Historical population
| Census | Pop. | Note | %± |
| 1950 | 132 |  | — |
| 1960 | 153 |  | 15.9% |
| 1970 | 149 |  | −2.6% |
| 1980 | 135 |  | −9.4% |
| 1990 | 92 |  | −31.9% |
| 2000 | 78 |  | −15.2% |
| 2010 | 99 |  | 26.9% |
| 2020 | 86 |  | −13.1% |
| 2021 (est.) | 86 | Steady | 0.0% |
U.S. Decennial Census

===2010 census===
As of the census of 2010, there were 99 people, 40 households, and 25 families living in the village. The population density was 1414.3 PD/sqmi. There were 44 housing units at an average density of 628.6 /sqmi. The racial makeup of the village was 98.0% White and 2.0% from other races. Hispanic or Latino of any race were 5.1% of the population.

There were 40 households, of which 35.0% had children under the age of 18 living with them, 52.5% were married couples living together, 5.0% had a female householder with no husband present, 5.0% had a male householder with no wife present, and 37.5% were non-families. 35.0% of all households were made up of individuals, and 5% had someone living alone who was 65 years of age or older. The average household size was 2.48 and the average family size was 3.20.

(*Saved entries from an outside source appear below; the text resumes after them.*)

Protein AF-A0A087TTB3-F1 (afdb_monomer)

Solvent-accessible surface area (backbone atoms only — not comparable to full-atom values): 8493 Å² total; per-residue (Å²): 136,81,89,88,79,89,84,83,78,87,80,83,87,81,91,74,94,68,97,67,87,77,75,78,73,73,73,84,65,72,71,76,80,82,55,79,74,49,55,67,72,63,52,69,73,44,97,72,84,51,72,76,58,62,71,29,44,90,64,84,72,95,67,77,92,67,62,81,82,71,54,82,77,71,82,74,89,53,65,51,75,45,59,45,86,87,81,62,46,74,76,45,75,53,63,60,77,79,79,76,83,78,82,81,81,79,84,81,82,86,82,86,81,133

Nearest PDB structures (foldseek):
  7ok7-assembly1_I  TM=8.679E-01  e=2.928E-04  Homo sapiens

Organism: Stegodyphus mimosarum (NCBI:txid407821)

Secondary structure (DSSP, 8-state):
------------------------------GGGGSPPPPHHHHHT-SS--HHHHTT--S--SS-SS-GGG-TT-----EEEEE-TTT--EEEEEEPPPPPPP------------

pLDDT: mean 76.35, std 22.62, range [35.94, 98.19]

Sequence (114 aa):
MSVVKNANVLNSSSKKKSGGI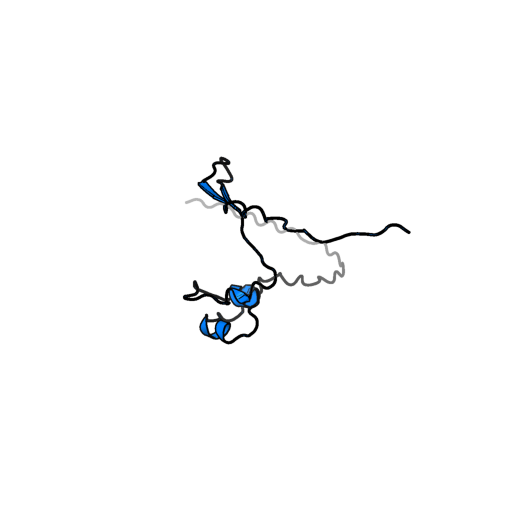LRQAKSRRDQSAESDPITEEELLQKDVITPDDVLRLNRVTENYLCSPEANVYDIDFTRFKIRDMETGTVLFEIAKPPPPPEDDDTDDRDQDQE

Foldseek 3Di:
DDDDDDDDDDDDDDDDDDDDPPPPPPPPPPPLPPDAADDLVNLLPDPDDDPSNVSSHPDDDPDDSDDPVVPPVPDDDFKDWDADPPPRHTPDIDGDDDDDDDPPPPDDDDDDDD

Mean predicted aligned error: 17.3 Å

Structure (mmCIF, N/CA/C/O backbone):
data_AF-A0A087TTB3-F1
#
_entry.id   AF-A0A087TTB3-F1
#
loop_
_atom_site.group_PDB
_atom_site.id
_atom_site.type_symbol
_atom_site.label_atom_id
_atom_site.label_alt_id
_atom_site.label_comp_id
_atom_site.label_asym_id
_atom_site.label_entity_id
_atom_site.label_seq_id
_atom_site.pdbx_PDB_ins_code
_atom_site.Cartn_x
_atom_site.Cartn_y
_atom_site.Cartn_z
_atom_site.occupancy
_atom_site.B_iso_or_equiv
_atom_site.auth_seq_id
_atom_site.auth_comp_id
_atom_site.auth_asym_id
_atom_site.auth_atom_id
_atom_site.pdbx_PDB_model_num
ATOM 1 N N . MET A 1 1 ? -15.311 41.468 -43.338 1.00 39.25 1 MET A N 1
ATOM 2 C CA . MET A 1 1 ? -16.358 41.334 -44.375 1.00 39.25 1 MET A CA 1
ATOM 3 C C . MET A 1 1 ? -16.418 39.875 -44.792 1.00 39.25 1 MET A C 1
ATOM 5 O O . MET A 1 1 ? -15.359 39.264 -44.837 1.00 39.25 1 MET A O 1
ATOM 9 N N . SER A 1 2 ? -17.633 39.376 -45.061 1.00 41.62 2 SER A N 1
ATOM 10 C CA . SER A 1 2 ? -17.994 37.995 -45.462 1.00 41.62 2 SER A CA 1
ATOM 11 C C . SER A 1 2 ? -17.975 37.002 -44.289 1.00 41.62 2 SER A C 1
ATOM 13 O O . SER A 1 2 ? -16.911 36.585 -43.864 1.00 41.62 2 SER A O 1
ATOM 15 N N . VAL A 1 3 ? -19.063 36.664 -43.580 1.00 45.19 3 VAL A N 1
ATOM 16 C CA . VAL A 1 3 ? -20.457 36.299 -43.935 1.00 45.19 3 VAL A CA 1
ATOM 17 C C . VAL A 1 3 ? -20.524 35.205 -44.996 1.00 45.19 3 VAL A C 1
ATOM 19 O O . VAL A 1 3 ? -20.258 35.509 -46.147 1.00 45.19 3 VAL A O 1
ATOM 22 N N . VAL A 1 4 ? -20.882 33.975 -44.596 1.00 41.38 4 VAL A N 1
ATOM 23 C CA . VAL A 1 4 ? -21.897 33.043 -45.159 1.00 41.38 4 VAL A CA 1
ATOM 24 C C . VAL A 1 4 ? -21.717 31.666 -44.482 1.00 41.38 4 VAL A C 1
ATOM 26 O O . VAL A 1 4 ? -20.588 31.296 -44.207 1.00 41.38 4 VAL A O 1
ATOM 29 N N . LYS A 1 5 ? -22.694 30.797 -44.205 1.00 47.00 5 LYS A N 1
ATOM 30 C CA . LYS A 1 5 ? -24.166 30.792 -44.208 1.00 47.00 5 LYS A CA 1
ATOM 31 C C . LYS A 1 5 ? -24.556 29.544 -43.391 1.00 47.00 5 LYS A C 1
ATOM 33 O O . LYS A 1 5 ? -24.145 28.442 -43.744 1.00 47.00 5 LYS A O 1
ATOM 38 N N . ASN A 1 6 ? -25.359 29.712 -42.342 1.00 36.62 6 ASN A N 1
ATOM 39 C CA . ASN A 1 6 ? -26.064 28.604 -41.697 1.00 36.62 6 ASN A CA 1
ATOM 40 C C . ASN A 1 6 ? -27.129 28.074 -42.663 1.00 36.62 6 ASN A C 1
ATOM 42 O O . ASN A 1 6 ? -28.019 28.823 -43.069 1.00 36.62 6 ASN A O 1
ATOM 46 N N . ALA A 1 7 ? -27.052 26.792 -43.010 1.00 46.09 7 ALA A N 1
ATOM 47 C CA . ALA A 1 7 ? -28.119 26.094 -43.712 1.00 46.09 7 ALA A CA 1
ATOM 48 C C . ALA A 1 7 ? -29.037 25.434 -42.678 1.00 46.09 7 ALA A C 1
ATOM 50 O O . ALA A 1 7 ? -28.731 24.391 -42.109 1.00 46.09 7 ALA A O 1
ATOM 51 N N . ASN A 1 8 ? -30.159 26.100 -42.423 1.00 40.03 8 ASN A N 1
ATOM 52 C CA . ASN A 1 8 ? -31.279 25.570 -41.668 1.00 40.03 8 ASN A CA 1
ATOM 53 C C . ASN A 1 8 ? -32.090 24.675 -42.620 1.00 40.03 8 ASN A C 1
ATOM 55 O O . ASN A 1 8 ? -32.730 25.187 -43.538 1.00 40.03 8 ASN A O 1
ATOM 59 N N . VAL A 1 9 ? -32.041 23.354 -42.442 1.00 45.38 9 VAL A N 1
ATOM 60 C CA . VAL A 1 9 ? -32.955 22.431 -43.129 1.00 45.38 9 VAL A CA 1
ATOM 61 C C . VAL A 1 9 ? -34.023 22.012 -42.129 1.00 45.38 9 VAL A C 1
ATOM 63 O O . VAL A 1 9 ? -33.831 21.118 -41.310 1.00 45.38 9 VAL A O 1
ATOM 66 N N . LEU A 1 10 ? -35.163 22.692 -42.209 1.00 42.84 10 LEU A N 1
ATOM 67 C CA . LEU A 1 10 ? -36.430 22.197 -41.693 1.00 42.84 10 LEU A CA 1
ATOM 68 C C . LEU A 1 10 ? -36.913 21.111 -42.658 1.00 42.84 10 LEU A C 1
ATOM 70 O O . LEU A 1 10 ? -37.182 21.409 -43.820 1.00 42.84 10 LEU A O 1
ATOM 74 N N . ASN A 1 11 ? -37.054 19.873 -42.186 1.00 35.94 11 ASN A N 1
ATOM 75 C CA . ASN A 1 11 ? -37.917 18.904 -42.850 1.00 35.94 11 ASN A CA 1
ATOM 76 C C . ASN A 1 11 ? -38.975 18.396 -41.872 1.00 35.94 11 ASN A C 1
ATOM 78 O O . ASN A 1 11 ? -38.688 17.926 -40.771 1.00 35.94 11 ASN A O 1
ATOM 82 N N . SER A 1 12 ? -40.215 18.559 -42.303 1.00 38.06 12 SER A N 1
ATOM 83 C CA . SER A 1 12 ? -41.445 18.291 -41.590 1.00 38.06 12 SER A CA 1
ATOM 84 C C . SER A 1 12 ? -41.844 16.816 -41.634 1.00 38.06 12 SER A C 1
ATOM 86 O O . SER A 1 12 ? -41.808 16.171 -42.676 1.00 38.06 12 SER A O 1
ATOM 88 N N . SER A 1 13 ? -42.381 16.371 -40.497 1.00 39.75 13 SER A N 1
ATOM 89 C CA . SER A 1 13 ? -43.510 15.443 -40.350 1.00 39.75 13 SER A CA 1
ATOM 90 C C . SER A 1 13 ? -43.408 14.017 -40.910 1.00 39.75 13 SER A C 1
ATOM 92 O O . SER A 1 13 ? -43.730 13.757 -42.063 1.00 39.75 13 SER A O 1
ATOM 94 N N . SER A 1 14 ? -43.283 13.059 -39.988 1.00 41.47 14 SER A N 1
ATOM 95 C CA . SER A 1 14 ? -44.150 11.873 -39.990 1.00 41.47 14 SER A CA 1
ATOM 96 C C . SER A 1 14 ? -44.328 11.336 -38.567 1.00 41.47 14 SER A C 1
ATOM 98 O O . SER A 1 14 ? -43.412 10.769 -37.974 1.00 41.47 14 SER A O 1
ATOM 100 N N . LYS A 1 15 ? -45.532 11.533 -38.013 1.00 49.19 15 LYS A N 1
ATOM 101 C CA . LYS A 1 15 ? -46.017 10.908 -36.776 1.00 49.19 15 LYS A CA 1
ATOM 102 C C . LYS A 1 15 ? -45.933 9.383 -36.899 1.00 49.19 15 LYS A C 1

The median age in the village was 35.8 years. 30.3% of residents were under the age of 18; 4% were between the ages of 18 and 24; 33.4% were from 25 to 44; 21.3% were from 45 to 64; and 11.1% were 65 years of age or older. The gender makeup of the village was 53.5% male and 46.5% female.

===2000 census===
As of the census of 2000, there were 78 people, 35 households, and 21 families living in the village. The population density was 1,263.5 PD/sqmi. There were 39 housing units at an average density of 631.7 /sqmi. The racial makeup of the village was 98.72% White and 1.28% Asian. The ancestry make up was 40.8% German, 11.8% American, 11.8% Swedish, 3.9% Italian, 2.6% Swiss, and 2.6% of other ancestries.

There were 35 households, out of which 20.0% had children under the age of 18 living with them, 51.4% were married couples living together, 8.6% had a female householder with no husband present, and 40.0% were non-families. 28.6% of all households were made up of individuals, and 11.4% had someone living alone who was 65 years of age or older. The average household size was 2.23 and the average family size was 2.81.

In the village, the population was spread out, with 20.5% under the age of 18, 10.3% from 18 to 24, 28.2% from 25 to 44, 25.6% from 45 to 64, and 15.4% who were 65 years of age or older. The median age was 38 years. For every 100 females there were 105.3 males. For every 100 females age 18 and over, there were 113.8 males.

The median income for a household in the village was $37,813, and the median income for a family was $39,688. Males had a median income of $36,667 versus $23,750 for females. The per capita income for the village was $19,371. There were 9.5% of families and 6.6% of the population living below the poverty line, including no under eighteens and none of those over 64.

==Education==
Public education for the village is administered by the Holgate Local School District.